**Problem description:**
For the material that follows, return exactly the lines from the one with "ATOM 47 O O" through the one with "ATOM 98 O O", both ends included.

——————

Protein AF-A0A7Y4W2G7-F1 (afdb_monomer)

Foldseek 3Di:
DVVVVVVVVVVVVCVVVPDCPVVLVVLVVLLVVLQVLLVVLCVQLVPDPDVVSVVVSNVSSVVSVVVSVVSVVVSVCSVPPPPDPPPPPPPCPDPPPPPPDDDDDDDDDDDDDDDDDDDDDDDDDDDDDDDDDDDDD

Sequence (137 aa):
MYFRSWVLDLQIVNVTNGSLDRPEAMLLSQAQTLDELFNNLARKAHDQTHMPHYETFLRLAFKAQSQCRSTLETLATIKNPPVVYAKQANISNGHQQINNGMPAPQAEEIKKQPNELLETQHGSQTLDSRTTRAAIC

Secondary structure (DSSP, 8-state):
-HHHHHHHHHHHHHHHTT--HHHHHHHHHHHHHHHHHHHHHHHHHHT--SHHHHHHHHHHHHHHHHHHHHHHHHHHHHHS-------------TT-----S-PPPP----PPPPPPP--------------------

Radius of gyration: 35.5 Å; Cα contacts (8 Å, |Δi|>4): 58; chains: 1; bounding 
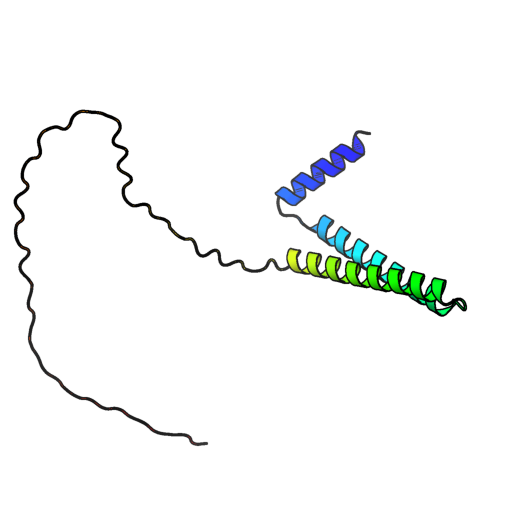box: 46×70×98 Å

Structure (mmCIF, N/CA/C/O backbone):
data_AF-A0A7Y4W2G7-F1
#
_entry.id   AF-A0A7Y4W2G7-F1
#
loop_
_atom_site.group_PDB
_atom_site.id
_atom_site.type_symbol
_atom_site.label_atom_id
_atom_site.label_alt_id
_atom_site.label_comp_id
_atom_site.label_asym_id
_atom_site.label_entity_id
_atom_site.label_seq_id
_atom_site.pdbx_PDB_ins_code
_atom_site.Cartn_x
_atom_site.Cartn_y
_atom_site.Cartn_z
_atom_site.occupancy
_atom_site.B_iso_or_equiv
_atom_site.auth_seq_id
_atom_site.auth_comp_id
_atom_site.auth_asym_id
_atom_site.auth_atom_id
_atom_site.pdbx_PDB_model_num
ATOM 1 N N . MET A 1 1 ? -21.961 18.199 -1.375 1.00 66.44 1 MET A N 1
ATOM 2 C CA . MET A 1 1 ? -20.802 18.160 -0.451 1.00 66.44 1 MET A CA 1
ATOM 3 C C . MET A 1 1 ? -21.097 17.414 0.862 1.00 66.44 1 MET A C 1
ATOM 5 O O . MET A 1 1 ? -20.188 16.798 1.394 1.00 66.44 1 MET A O 1
ATOM 9 N N . TYR A 1 2 ? -22.351 17.360 1.332 1.00 80.12 2 TYR A N 1
ATOM 10 C CA . TYR A 1 2 ? -22.754 16.691 2.586 1.00 80.12 2 TYR A CA 1
ATOM 11 C C . TYR A 1 2 ? -22.551 15.165 2.650 1.00 80.12 2 TYR A C 1
ATOM 13 O O . TYR A 1 2 ? -22.196 14.641 3.698 1.00 80.12 2 TYR A O 1
ATOM 21 N N . PHE A 1 3 ? -22.705 14.450 1.530 1.00 81.75 3 PHE A N 1
ATOM 22 C CA . PHE A 1 3 ? -22.607 12.983 1.505 1.00 81.75 3 PHE A CA 1
ATOM 23 C C . PHE A 1 3 ? -21.234 12.452 1.953 1.00 81.75 3 PHE A C 1
ATOM 25 O O . PHE A 1 3 ? -21.154 11.482 2.700 1.00 81.75 3 PHE A O 1
ATOM 32 N N . ARG A 1 4 ? -20.140 13.113 1.544 1.00 83.44 4 ARG A N 1
ATOM 33 C CA . ARG A 1 4 ? -18.781 12.718 1.952 1.00 83.44 4 ARG A CA 1
ATOM 34 C C . ARG A 1 4 ? -18.516 12.959 3.440 1.00 83.44 4 ARG A C 1
ATOM 36 O O . ARG A 1 4 ? -17.850 12.128 4.040 1.00 83.44 4 ARG A O 1
ATOM 43 N N . SER A 1 5 ? -19.046 14.042 4.016 1.00 88.44 5 SER A N 1
ATOM 44 C CA . SER A 1 5 ? -18.922 14.322 5.456 1.00 88.44 5 SER A CA 1
ATOM 45 C C . SER A 1 5 ? -19.608 13.233 6.271 1.00 88.44 5 SER A C 1
ATOM 47 O O . SER A 1 5 ? -18.965 12.582 7.079 1.00 88.44 5 SER A O 1
ATOM 49 N N . TRP A 1 6 ? -20.868 12.930 5.947 1.00 89.38 6 TRP A N 1
ATOM 50 C CA . TRP A 1 6 ? -21.643 11.922 6.670 1.00 89.38 6 TRP A CA 1
ATOM 51 C C . TRP A 1 6 ? -21.006 10.526 6.613 1.00 89.38 6 TRP A C 1
ATOM 53 O O . TRP A 1 6 ? -20.948 9.810 7.609 1.00 89.38 6 TRP A O 1
ATOM 63 N N . VAL A 1 7 ? -20.466 10.148 5.450 1.00 91.44 7 VAL A N 1
ATOM 64 C CA . VAL A 1 7 ? -19.751 8.876 5.284 1.00 91.44 7 VAL A CA 1
ATOM 65 C C . VAL A 1 7 ? -18.472 8.821 6.125 1.00 91.44 7 VAL A C 1
ATOM 67 O O . VAL A 1 7 ? -18.108 7.735 6.572 1.00 91.44 7 VAL A O 1
ATOM 70 N N . LEU A 1 8 ? -17.768 9.938 6.325 1.00 91.06 8 LEU A N 1
ATOM 71 C CA . LEU A 1 8 ? -16.592 9.994 7.200 1.00 91.06 8 LEU A CA 1
ATOM 72 C C . LEU A 1 8 ? -16.995 9.948 8.677 1.00 91.06 8 LEU A C 1
ATOM 74 O O . LEU A 1 8 ? -16.412 9.171 9.427 1.00 91.06 8 LEU A O 1
ATOM 78 N N . ASP A 1 9 ? -18.031 10.685 9.071 1.00 93.81 9 ASP A N 1
ATOM 79 C CA . ASP A 1 9 ? -18.535 10.695 10.449 1.00 93.81 9 ASP A CA 1
ATOM 80 C C . ASP A 1 9 ? -18.982 9.291 10.886 1.00 93.81 9 ASP A C 1
ATOM 82 O O . ASP A 1 9 ? -18.600 8.809 11.953 1.00 93.81 9 ASP A O 1
ATOM 86 N N . LEU A 1 10 ? -19.700 8.571 10.015 1.00 91.81 10 LEU A N 1
ATOM 87 C CA . LEU A 1 10 ? -20.098 7.182 10.262 1.00 91.81 10 LEU A CA 1
ATOM 88 C C . LEU A 1 10 ? -18.891 6.238 10.406 1.00 91.81 10 LEU A C 1
ATOM 90 O O . LEU A 1 10 ? -18.910 5.324 11.229 1.00 91.81 10 LEU A O 1
ATOM 94 N N . GLN A 1 11 ? -17.828 6.450 9.624 1.00 91.62 11 GLN A N 1
ATOM 95 C CA . GLN A 1 11 ? -16.601 5.654 9.745 1.00 91.62 11 GLN A CA 1
ATOM 96 C C . GLN A 1 11 ? -15.906 5.886 11.079 1.00 91.62 11 GLN A C 1
ATOM 98 O O . GLN A 1 11 ? -15.454 4.922 11.693 1.00 91.62 11 GLN A O 1
ATOM 103 N N . ILE A 1 12 ? -15.837 7.142 11.521 1.00 92.69 12 ILE A N 1
ATOM 104 C CA . ILE A 1 12 ? -15.244 7.501 12.809 1.00 92.69 12 ILE A CA 1
ATOM 105 C C . ILE A 1 12 ? -16.009 6.793 13.928 1.00 92.69 12 ILE A C 1
ATOM 107 O O . ILE A 1 12 ? -15.389 6.102 14.731 1.00 92.69 12 ILE A O 1
ATOM 111 N N . VAL A 1 13 ? -17.344 6.869 13.921 1.00 95.50 13 VAL A N 1
ATOM 112 C CA . VAL A 1 13 ? -18.191 6.190 14.916 1.00 95.50 13 VAL A CA 1
ATOM 113 C C . VAL A 1 13 ? -17.955 4.676 14.927 1.00 95.50 13 VAL A C 1
ATOM 115 O O . VAL A 1 13 ? -17.782 4.099 15.998 1.00 95.50 13 VAL A O 1
ATOM 118 N N . ASN A 1 14 ? -17.891 4.021 13.763 1.00 93.06 14 ASN A N 1
ATOM 119 C CA . ASN A 1 14 ? -17.646 2.575 13.688 1.00 93.06 14 ASN A CA 1
ATOM 120 C C . ASN A 1 14 ? -16.290 2.176 14.286 1.00 93.06 14 ASN A C 1
ATOM 122 O O . ASN A 1 14 ? -16.223 1.207 15.042 1.00 93.06 14 ASN A O 1
ATOM 126 N N . VAL A 1 15 ? -15.234 2.941 13.992 1.00 92.75 15 VAL A N 1
ATOM 127 C CA . VAL A 1 15 ? -13.891 2.697 14.540 1.00 92.75 15 VAL A CA 1
ATOM 128 C C . VAL A 1 15 ? -13.862 2.952 16.046 1.00 92.75 15 VAL A C 1
ATOM 130 O O . VAL A 1 15 ? -13.296 2.150 16.786 1.00 92.75 15 VAL A O 1
ATOM 133 N N . THR A 1 16 ? -14.514 4.015 16.528 1.00 92.12 16 THR A N 1
ATOM 134 C CA . THR A 1 16 ? -14.655 4.280 17.971 1.00 92.12 16 THR A CA 1
ATOM 135 C C . THR A 1 16 ? -15.418 3.163 18.688 1.00 92.12 16 THR A C 1
ATOM 137 O O . THR A 1 16 ? -15.090 2.839 19.826 1.00 92.12 16 THR A O 1
ATOM 140 N N . ASN A 1 17 ? -16.373 2.522 18.011 1.00 94.44 17 ASN A N 1
ATOM 141 C CA . ASN A 1 17 ? -17.107 1.362 18.520 1.00 94.44 17 ASN A CA 1
ATOM 142 C C . ASN A 1 17 ? -16.350 0.027 18.352 1.00 94.44 17 ASN A C 1
ATOM 144 O O . ASN A 1 17 ? -16.896 -1.026 18.677 1.00 94.44 17 ASN A O 1
ATOM 148 N N . GLY A 1 18 ? -15.110 0.051 17.850 1.00 91.44 18 GLY A N 1
ATOM 149 C CA . GLY A 1 18 ? -14.235 -1.119 17.738 1.00 91.44 18 GLY A CA 1
ATOM 150 C C . GLY A 1 18 ? -14.349 -1.917 16.435 1.00 91.44 18 GLY A C 1
ATOM 151 O O . GLY A 1 18 ? -13.639 -2.909 16.287 1.00 91.44 18 GLY A O 1
ATOM 152 N N . SER A 1 19 ? -15.185 -1.511 15.473 1.00 94.19 19 SER A N 1
ATOM 153 C CA . SER A 1 19 ? -15.208 -2.146 14.147 1.00 94.19 19 SER A CA 1
ATOM 154 C C . SER A 1 19 ? -14.036 -1.646 13.301 1.00 94.19 19 SER A C 1
ATOM 156 O O . SER A 1 19 ? -13.919 -0.453 13.004 1.00 94.19 19 SER A O 1
ATOM 158 N N . LEU A 1 20 ? -13.176 -2.577 12.882 1.00 94.31 20 LEU A N 1
ATOM 159 C CA . LEU A 1 20 ? -12.009 -2.311 12.034 1.00 94.31 20 LEU A CA 1
ATOM 160 C C . LEU A 1 20 ? -12.164 -2.857 10.608 1.00 94.31 20 LEU A C 1
ATOM 162 O O . LEU A 1 20 ? -11.240 -2.733 9.810 1.00 94.31 20 LEU A O 1
ATOM 166 N N . ASP A 1 21 ? -13.345 -3.362 10.242 1.00 93.81 21 ASP A N 1
ATOM 167 C CA . ASP A 1 21 ? -13.596 -4.032 8.956 1.00 93.81 21 ASP A CA 1
ATOM 168 C C . ASP A 1 21 ? -13.199 -3.170 7.750 1.00 93.81 21 ASP A C 1
ATOM 170 O O . ASP A 1 21 ? -12.562 -3.629 6.800 1.00 93.81 21 ASP A O 1
ATOM 174 N N . ARG A 1 22 ? -13.552 -1.879 7.788 1.00 93.25 22 ARG A N 1
ATOM 175 C CA . ARG A 1 22 ? -13.242 -0.951 6.697 1.00 93.25 22 ARG A CA 1
ATOM 176 C C . ARG A 1 22 ? -11.755 -0.579 6.646 1.00 93.25 22 ARG A C 1
ATOM 178 O O . ARG A 1 22 ? -11.202 -0.650 5.548 1.00 93.25 22 ARG A O 1
ATOM 185 N N . PRO A 1 23 ? -11.092 -0.182 7.751 1.00 94.31 23 PRO A N 1
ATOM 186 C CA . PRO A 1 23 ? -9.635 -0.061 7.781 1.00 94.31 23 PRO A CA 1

——————

**Answer to the problem:**
ATOM 47 O O . SER A 1 5 ? -18.965 12.582 7.079 1.00 88.44 5 SER A O 1
ATOM 49 N N . TRP A 1 6 ? -20.868 12.930 5.947 1.00 89.38 6 TRP A N 1
ATOM 50 C CA . TRP A 1 6 ? -21.643 11.922 6.670 1.00 89.38 6 TRP A CA 1
ATOM 51 C C . TRP A 1 6 ? -21.006 10.526 6.613 1.00 89.38 6 TRP A C 1
ATOM 53 O O . TRP A 1 6 ? -20.948 9.810 7.609 1.00 89.38 6 TRP A O 1
ATOM 63 N N . VAL A 1 7 ? -20.466 10.148 5.450 1.00 91.44 7 VAL A N 1
ATOM 64 C CA . VAL A 1 7 ? -19.751 8.876 5.284 1.00 91.44 7 VAL A CA 1
ATOM 65 C C . VAL A 1 7 ? -18.472 8.821 6.125 1.00 91.44 7 VAL A C 1
ATOM 67 O O . VAL A 1 7 ? -18.108 7.735 6.572 1.00 91.44 7 VAL A O 1
ATOM 70 N N . LEU A 1 8 ? -17.768 9.938 6.325 1.00 91.06 8 LEU A N 1
ATOM 71 C CA . LEU A 1 8 ? -16.592 9.994 7.200 1.00 91.06 8 LEU A CA 1
ATOM 72 C C . LEU A 1 8 ? -16.995 9.948 8.677 1.00 91.06 8 LEU A C 1
ATOM 74 O O . LEU A 1 8 ? -16.412 9.171 9.427 1.00 91.06 8 LEU A O 1
ATOM 78 N N . ASP A 1 9 ? -18.031 10.685 9.071 1.00 93.81 9 ASP A N 1
ATOM 79 C CA . ASP A 1 9 ? -18.535 10.695 10.449 1.00 93.81 9 ASP A CA 1
ATOM 80 C C . ASP A 1 9 ? -18.982 9.291 10.886 1.00 93.81 9 ASP A C 1
ATOM 82 O O . ASP A 1 9 ? -18.600 8.809 11.953 1.00 93.81 9 ASP A O 1
ATOM 86 N N . LEU A 1 10 ? -19.700 8.571 10.015 1.00 91.81 10 LEU A N 1
ATOM 87 C CA . LEU A 1 10 ? -20.098 7.182 10.262 1.00 91.81 10 LEU A CA 1
ATOM 88 C C . LEU A 1 10 ? -18.891 6.238 10.406 1.00 91.81 10 LEU A C 1
ATOM 90 O O . LEU A 1 10 ? -18.910 5.324 11.229 1.00 91.81 10 LEU A O 1
ATOM 94 N N . GLN A 1 11 ? -17.828 6.450 9.624 1.00 91.62 11 GLN A N 1
ATOM 95 C CA . GLN A 1 11 ? -16.601 5.654 9.745 1.00 91.62 11 GLN A CA 1
ATOM 96 C C . GLN A 1 11 ? -15.906 5.886 11.079 1.00 91.62 11 GLN A C 1
ATOM 98 O O . GLN A 1 11 ? -15.454 4.922 11.693 1.00 91.62 11 GLN A O 1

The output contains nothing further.